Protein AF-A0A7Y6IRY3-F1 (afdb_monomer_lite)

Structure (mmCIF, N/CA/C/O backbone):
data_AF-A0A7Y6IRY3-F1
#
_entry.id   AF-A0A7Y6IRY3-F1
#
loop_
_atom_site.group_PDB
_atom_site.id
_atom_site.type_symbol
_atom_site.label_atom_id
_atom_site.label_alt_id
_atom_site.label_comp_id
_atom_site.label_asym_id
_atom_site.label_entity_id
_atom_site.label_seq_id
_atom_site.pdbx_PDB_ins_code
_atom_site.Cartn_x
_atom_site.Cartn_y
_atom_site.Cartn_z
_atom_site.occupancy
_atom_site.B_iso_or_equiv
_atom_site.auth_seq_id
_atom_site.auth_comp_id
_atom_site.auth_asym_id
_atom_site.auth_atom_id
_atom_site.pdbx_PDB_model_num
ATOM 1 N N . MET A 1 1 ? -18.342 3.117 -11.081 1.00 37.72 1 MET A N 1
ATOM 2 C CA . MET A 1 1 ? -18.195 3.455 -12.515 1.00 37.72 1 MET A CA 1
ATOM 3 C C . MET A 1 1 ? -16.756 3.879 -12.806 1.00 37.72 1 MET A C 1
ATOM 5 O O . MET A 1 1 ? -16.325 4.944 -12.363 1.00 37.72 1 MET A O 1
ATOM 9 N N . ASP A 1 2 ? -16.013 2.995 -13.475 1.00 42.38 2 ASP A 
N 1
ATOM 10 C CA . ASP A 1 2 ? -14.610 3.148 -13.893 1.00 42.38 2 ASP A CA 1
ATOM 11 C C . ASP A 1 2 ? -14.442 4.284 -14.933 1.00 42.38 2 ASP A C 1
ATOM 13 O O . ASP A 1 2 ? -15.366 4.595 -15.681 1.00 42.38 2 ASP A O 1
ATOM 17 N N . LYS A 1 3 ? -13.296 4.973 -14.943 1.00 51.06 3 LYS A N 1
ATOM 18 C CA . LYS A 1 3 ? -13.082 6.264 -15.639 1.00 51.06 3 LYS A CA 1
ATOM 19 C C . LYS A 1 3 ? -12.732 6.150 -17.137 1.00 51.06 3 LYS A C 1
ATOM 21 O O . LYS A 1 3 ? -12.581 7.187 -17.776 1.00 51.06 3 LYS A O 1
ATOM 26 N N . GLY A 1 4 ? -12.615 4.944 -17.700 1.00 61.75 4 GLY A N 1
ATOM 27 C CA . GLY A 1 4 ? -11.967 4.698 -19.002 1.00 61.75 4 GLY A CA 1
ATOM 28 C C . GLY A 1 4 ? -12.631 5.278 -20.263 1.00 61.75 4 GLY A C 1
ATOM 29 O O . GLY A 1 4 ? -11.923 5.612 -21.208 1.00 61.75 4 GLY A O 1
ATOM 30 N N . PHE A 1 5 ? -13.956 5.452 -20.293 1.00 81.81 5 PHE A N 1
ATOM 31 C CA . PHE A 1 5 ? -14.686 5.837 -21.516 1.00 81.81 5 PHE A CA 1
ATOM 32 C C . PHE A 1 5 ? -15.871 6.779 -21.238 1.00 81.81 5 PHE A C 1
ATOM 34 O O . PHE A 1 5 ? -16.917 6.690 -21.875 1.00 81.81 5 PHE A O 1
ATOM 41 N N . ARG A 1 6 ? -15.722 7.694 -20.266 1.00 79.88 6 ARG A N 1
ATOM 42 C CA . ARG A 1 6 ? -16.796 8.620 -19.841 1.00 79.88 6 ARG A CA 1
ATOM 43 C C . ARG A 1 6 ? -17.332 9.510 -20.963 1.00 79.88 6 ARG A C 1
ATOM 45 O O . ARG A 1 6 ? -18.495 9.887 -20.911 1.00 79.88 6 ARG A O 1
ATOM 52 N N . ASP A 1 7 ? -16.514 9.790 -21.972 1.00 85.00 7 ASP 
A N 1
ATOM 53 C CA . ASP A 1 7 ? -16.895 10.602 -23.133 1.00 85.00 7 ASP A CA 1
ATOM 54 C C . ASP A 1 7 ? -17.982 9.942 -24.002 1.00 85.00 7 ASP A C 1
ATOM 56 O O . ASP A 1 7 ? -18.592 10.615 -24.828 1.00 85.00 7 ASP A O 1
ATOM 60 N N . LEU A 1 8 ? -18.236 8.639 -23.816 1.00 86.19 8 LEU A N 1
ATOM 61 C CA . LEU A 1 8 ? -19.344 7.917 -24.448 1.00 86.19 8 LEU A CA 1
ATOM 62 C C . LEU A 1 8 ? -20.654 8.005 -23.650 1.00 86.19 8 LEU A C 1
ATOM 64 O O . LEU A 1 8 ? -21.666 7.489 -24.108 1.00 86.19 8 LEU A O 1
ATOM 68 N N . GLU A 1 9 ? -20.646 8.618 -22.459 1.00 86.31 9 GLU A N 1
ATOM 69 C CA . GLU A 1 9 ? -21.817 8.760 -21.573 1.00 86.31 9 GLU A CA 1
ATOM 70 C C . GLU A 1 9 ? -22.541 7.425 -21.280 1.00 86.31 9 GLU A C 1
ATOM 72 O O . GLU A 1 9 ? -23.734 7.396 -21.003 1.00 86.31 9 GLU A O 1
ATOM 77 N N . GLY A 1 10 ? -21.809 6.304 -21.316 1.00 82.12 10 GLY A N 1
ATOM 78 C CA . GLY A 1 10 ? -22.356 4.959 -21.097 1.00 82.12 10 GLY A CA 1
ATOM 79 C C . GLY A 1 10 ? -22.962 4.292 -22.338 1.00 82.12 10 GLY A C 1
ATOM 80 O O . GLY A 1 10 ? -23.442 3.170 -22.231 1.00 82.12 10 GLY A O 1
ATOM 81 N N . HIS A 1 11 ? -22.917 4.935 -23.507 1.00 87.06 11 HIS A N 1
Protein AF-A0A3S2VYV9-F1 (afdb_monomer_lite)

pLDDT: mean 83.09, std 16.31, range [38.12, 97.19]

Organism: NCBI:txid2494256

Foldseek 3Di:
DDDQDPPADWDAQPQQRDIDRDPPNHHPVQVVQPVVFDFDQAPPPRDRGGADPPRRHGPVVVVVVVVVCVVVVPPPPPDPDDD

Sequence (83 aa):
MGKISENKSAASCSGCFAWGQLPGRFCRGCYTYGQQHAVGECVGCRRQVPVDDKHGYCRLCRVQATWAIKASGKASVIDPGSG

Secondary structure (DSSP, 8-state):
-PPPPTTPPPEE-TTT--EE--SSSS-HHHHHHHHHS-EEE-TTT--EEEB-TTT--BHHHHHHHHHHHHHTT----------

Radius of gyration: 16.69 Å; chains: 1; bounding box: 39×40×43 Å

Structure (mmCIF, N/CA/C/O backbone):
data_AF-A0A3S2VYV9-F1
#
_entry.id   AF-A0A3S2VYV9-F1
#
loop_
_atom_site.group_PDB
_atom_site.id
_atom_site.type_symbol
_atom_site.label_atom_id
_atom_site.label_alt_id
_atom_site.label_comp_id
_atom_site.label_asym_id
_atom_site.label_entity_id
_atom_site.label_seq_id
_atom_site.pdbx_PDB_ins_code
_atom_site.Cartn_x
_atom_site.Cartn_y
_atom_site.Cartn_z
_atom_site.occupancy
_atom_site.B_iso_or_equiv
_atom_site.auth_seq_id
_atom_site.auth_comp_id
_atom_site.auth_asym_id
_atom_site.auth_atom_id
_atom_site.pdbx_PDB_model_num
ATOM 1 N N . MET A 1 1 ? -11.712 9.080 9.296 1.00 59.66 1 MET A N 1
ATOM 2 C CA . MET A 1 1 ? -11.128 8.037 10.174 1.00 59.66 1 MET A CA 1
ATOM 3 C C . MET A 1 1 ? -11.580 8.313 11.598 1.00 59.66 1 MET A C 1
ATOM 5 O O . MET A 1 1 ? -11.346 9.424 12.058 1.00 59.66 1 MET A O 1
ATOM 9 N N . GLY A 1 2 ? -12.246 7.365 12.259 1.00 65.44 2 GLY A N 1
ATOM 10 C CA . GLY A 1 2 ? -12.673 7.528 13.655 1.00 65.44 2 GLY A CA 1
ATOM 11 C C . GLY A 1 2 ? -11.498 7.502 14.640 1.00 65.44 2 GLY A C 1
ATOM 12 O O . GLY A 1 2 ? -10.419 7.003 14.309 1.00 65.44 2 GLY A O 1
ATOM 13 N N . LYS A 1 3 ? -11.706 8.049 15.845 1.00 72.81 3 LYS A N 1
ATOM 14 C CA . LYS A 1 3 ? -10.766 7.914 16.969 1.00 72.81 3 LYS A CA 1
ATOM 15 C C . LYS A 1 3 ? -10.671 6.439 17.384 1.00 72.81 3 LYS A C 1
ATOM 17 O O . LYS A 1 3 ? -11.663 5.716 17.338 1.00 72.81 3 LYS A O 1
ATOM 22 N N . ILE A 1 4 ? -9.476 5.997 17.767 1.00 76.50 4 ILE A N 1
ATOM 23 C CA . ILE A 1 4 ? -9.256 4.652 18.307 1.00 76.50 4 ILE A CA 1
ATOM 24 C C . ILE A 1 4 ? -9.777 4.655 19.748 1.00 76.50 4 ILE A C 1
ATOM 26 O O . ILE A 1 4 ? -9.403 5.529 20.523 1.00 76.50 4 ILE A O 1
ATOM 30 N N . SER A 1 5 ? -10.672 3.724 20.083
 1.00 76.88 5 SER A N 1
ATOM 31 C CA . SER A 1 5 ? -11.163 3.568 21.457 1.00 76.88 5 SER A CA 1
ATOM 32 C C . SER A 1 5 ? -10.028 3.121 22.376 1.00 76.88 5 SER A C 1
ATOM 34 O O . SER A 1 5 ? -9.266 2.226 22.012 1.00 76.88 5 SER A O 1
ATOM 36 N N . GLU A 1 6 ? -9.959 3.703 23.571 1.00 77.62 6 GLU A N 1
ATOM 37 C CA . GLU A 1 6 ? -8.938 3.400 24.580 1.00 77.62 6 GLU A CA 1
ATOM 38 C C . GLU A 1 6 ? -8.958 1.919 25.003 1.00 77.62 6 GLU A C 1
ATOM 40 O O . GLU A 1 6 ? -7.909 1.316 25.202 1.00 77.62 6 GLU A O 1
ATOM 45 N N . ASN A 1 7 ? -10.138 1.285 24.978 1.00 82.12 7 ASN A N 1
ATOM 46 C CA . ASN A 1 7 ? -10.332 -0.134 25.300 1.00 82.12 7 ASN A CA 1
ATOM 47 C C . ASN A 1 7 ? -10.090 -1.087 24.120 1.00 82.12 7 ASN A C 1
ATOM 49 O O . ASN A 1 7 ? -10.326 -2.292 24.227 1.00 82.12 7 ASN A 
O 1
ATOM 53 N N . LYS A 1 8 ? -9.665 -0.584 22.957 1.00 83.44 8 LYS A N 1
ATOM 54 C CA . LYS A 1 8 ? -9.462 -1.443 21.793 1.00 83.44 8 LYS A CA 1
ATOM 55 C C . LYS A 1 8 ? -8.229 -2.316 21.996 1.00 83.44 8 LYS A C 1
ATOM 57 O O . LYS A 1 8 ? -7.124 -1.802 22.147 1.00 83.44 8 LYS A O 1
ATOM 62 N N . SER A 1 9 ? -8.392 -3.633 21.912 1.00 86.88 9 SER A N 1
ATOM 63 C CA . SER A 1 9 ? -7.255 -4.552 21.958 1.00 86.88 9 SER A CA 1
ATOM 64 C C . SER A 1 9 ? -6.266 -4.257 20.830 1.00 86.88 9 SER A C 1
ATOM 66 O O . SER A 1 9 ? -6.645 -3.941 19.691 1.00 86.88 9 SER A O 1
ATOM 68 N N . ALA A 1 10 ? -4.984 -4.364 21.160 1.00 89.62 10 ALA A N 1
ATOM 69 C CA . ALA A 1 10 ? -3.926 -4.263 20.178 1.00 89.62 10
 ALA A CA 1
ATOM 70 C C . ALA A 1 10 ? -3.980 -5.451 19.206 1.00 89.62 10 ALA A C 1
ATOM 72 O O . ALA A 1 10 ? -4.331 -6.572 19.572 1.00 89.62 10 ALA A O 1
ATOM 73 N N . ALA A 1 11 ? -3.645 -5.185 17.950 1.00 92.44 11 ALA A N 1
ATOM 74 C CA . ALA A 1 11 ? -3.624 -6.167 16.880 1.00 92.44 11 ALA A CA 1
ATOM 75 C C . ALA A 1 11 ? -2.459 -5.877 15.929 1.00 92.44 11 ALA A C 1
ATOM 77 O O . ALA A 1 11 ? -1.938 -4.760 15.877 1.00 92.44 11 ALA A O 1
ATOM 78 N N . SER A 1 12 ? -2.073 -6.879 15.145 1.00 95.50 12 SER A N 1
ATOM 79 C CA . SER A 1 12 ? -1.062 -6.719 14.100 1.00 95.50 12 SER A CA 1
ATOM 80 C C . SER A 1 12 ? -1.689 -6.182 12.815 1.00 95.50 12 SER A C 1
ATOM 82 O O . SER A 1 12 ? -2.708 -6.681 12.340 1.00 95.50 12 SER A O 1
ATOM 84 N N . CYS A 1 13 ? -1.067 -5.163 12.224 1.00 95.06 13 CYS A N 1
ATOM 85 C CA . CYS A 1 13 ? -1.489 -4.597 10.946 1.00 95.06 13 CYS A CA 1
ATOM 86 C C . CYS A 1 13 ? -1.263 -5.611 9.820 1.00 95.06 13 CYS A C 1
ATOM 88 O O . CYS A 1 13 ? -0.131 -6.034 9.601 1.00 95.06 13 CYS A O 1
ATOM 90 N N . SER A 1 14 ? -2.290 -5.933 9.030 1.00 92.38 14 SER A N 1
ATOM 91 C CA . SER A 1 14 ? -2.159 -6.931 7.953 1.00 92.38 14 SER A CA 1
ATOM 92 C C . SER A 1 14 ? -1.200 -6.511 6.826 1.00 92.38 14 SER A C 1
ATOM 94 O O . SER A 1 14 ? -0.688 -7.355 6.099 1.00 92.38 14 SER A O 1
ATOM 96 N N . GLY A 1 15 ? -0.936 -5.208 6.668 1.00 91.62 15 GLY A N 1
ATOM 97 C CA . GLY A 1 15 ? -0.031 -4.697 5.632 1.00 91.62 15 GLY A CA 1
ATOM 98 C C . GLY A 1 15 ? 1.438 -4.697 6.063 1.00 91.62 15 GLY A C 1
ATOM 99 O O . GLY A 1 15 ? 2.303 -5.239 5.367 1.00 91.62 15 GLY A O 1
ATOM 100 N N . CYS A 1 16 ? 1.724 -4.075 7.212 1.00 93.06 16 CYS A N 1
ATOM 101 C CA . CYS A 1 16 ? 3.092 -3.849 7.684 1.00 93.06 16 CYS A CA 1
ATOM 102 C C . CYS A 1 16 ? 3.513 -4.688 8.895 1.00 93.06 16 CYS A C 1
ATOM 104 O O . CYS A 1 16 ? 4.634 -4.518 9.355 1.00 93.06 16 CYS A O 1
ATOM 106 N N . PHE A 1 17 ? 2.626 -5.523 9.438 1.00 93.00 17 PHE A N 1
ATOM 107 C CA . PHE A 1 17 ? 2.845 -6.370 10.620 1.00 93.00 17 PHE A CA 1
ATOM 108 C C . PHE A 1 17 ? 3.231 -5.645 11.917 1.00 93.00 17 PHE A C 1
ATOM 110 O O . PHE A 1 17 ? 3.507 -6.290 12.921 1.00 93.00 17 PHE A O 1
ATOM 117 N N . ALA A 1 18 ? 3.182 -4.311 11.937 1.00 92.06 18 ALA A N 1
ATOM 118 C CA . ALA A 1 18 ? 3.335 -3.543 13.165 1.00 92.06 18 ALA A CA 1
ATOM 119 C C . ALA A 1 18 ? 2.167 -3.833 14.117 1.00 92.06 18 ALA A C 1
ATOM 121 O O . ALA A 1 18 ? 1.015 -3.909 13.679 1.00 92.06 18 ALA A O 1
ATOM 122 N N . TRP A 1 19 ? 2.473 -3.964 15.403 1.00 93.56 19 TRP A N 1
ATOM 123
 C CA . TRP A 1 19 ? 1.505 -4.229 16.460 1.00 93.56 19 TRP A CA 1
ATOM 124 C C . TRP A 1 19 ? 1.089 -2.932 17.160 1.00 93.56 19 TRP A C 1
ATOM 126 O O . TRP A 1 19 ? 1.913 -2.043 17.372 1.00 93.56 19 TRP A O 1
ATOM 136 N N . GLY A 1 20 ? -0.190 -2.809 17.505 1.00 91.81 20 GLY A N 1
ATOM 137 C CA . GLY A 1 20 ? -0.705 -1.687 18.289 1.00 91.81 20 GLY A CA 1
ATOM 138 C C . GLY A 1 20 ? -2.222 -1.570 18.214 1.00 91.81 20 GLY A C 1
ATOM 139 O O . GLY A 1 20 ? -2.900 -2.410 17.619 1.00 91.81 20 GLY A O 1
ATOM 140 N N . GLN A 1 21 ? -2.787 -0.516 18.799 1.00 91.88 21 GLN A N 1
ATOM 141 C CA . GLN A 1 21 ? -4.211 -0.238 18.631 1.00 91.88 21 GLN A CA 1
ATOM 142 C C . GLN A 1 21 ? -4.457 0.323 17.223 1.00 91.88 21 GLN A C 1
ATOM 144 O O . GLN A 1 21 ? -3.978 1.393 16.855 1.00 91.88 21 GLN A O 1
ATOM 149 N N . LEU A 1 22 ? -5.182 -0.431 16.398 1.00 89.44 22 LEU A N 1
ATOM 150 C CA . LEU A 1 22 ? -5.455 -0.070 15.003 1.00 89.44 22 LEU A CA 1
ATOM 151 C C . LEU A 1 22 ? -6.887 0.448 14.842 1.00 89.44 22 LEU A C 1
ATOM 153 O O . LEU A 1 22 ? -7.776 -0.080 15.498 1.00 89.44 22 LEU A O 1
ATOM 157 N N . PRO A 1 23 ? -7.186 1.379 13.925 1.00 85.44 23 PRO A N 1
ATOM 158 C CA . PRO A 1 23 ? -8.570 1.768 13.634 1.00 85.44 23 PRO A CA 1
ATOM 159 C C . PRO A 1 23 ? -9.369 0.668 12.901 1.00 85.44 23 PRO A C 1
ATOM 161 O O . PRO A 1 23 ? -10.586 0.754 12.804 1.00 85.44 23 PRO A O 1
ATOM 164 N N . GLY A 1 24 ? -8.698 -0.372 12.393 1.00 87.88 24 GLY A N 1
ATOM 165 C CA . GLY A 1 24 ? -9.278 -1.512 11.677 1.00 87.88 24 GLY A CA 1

Work order
Reproduce exactly the lines of the records above from the one with "ATOM 10 C CA . ASP" to the one with "ATOM 77 N N", both included, and leave out everything else.

Answer to the problem
ATOM 10 C CA . ASP A 1 2 ? -14.610 3.148 -13.893 1.00 42.38 2 ASP A CA 1
ATOM 11 C C . ASP A 1 2 ? -14.442 4.284 -14.933 1.00 42.38 2 ASP A C 1
ATOM 13 O O . ASP A 1 2 ? -15.366 4.595 -15.681 1.00 42.38 2 ASP A O 1
ATOM 17 N N . LYS A 1 3 ? -13.296 4.973 -14.943 1.00 51.06 3 LYS A N 1
ATOM 18 C CA . LYS A 1 3 ? -13.082 6.264 -15.639 1.00 51.06 3 LYS A CA 1
ATOM 19 C C . LYS A 1 3 ? -12.732 6.150 -17.137 1.00 51.06 3 LYS A C 1
ATOM 21 O O . LYS A 1 3 ? -12.581 7.187 -17.776 1.00 51.06 3 LYS A O 1
ATOM 26 N N . GLY A 1 4 ? -12.615 4.944 -17.700 1.00 61.75 4 GLY A N 1
ATOM 27 C CA . GLY A 1 4 ? -11.967 4.698 -19.002 1.00 61.75 4 GLY A CA 1
ATOM 28 C C . GLY A 1 4 ? -12.631 5.278 -20.263 1.00 61.75 4 GLY A C 1
ATOM 29 O O . GLY A 1 4 ? -11.923 5.612 -21.208 1.00 61.75 4 GLY A O 1
ATOM 30 N N . PHE A 1 5 ? -13.956 5.452 -20.293 1.00 81.81 5 PHE A N 1
ATOM 31 C CA . PHE A 1 5 ? -14.686 5.837 -21.516 1.00 81.81 5 PHE A CA 1
ATOM 32 C C . PHE A 1 5 ? -15.871 6.779 -21.238 1.00 81.81 5 PHE A C 1
ATOM 34 O O . PHE A 1 5 ? -16.917 6.690 -21.875 1.00 81.81 5 PHE A O 1
ATOM 41 N N . ARG A 1 6 ? -15.722 7.694 -20.266 1.00 79.88 6 ARG A N 1
ATOM 42 C CA . ARG A 1 6 ? -16.796 8.620 -19.841 1.00 79.88 6 ARG A CA 1
ATOM 43 C C . ARG A 1 6 ? -17.332 9.510 -20.963 1.00 79.88 6 ARG A C 1
ATOM 45 O O . ARG A 1 6 ? -18.495 9.887 -20.911 1.00 79.88 6 ARG A O 1
ATOM 52 N N . ASP A 1 7 ? -16.514 9.790 -21.972 1.00 85.00 7 ASP 
A N 1
ATOM 53 C CA . ASP A 1 7 ? -16.895 10.602 -23.133 1.00 85.00 7 ASP A CA 1
ATOM 54 C C . ASP A 1 7 ? -17.982 9.942 -24.002 1.00 85.00 7 ASP A C 1
ATOM 56 O O . ASP A 1 7 ? -18.592 10.615 -24.828 1.00 85.00 7 ASP A O 1
ATOM 60 N N . LEU A 1 8 ? -18.236 8.639 -23.816 1.00 86.19 8 LEU A N 1
ATOM 61 C CA . LEU A 1 8 ? -19.344 7.917 -24.448 1.00 86.19 8 LEU A CA 1
ATOM 62 C C . LEU A 1 8 ? -20.654 8.005 -23.650 1.00 86.19 8 LEU A C 1
ATOM 64 O O . LEU A 1 8 ? -21.666 7.489 -24.108 1.00 86.19 8 LEU A O 1
ATOM 68 N N . GLU A 1 9 ? -20.646 8.618 -22.459 1.00 86.31 9 GLU A N 1
ATOM 69 C CA . GLU A 1 9 ? -21.817 8.760 -21.573 1.00 86.31 9 GLU A CA 1
ATOM 70 C C . GLU A 1 9 ? -22.541 7.425 -21.280 1.00 86.31 9 GLU A C 1
ATOM 72 O O . GLU A 1 9 ? -23.734 7.396 -21.003 1.00 86.31 9 GLU A O 1
ATOM 77 N N . GLY A 1 10 ? -21.809 6.304 -21.316 1.00 82.12 10 GLY A N 1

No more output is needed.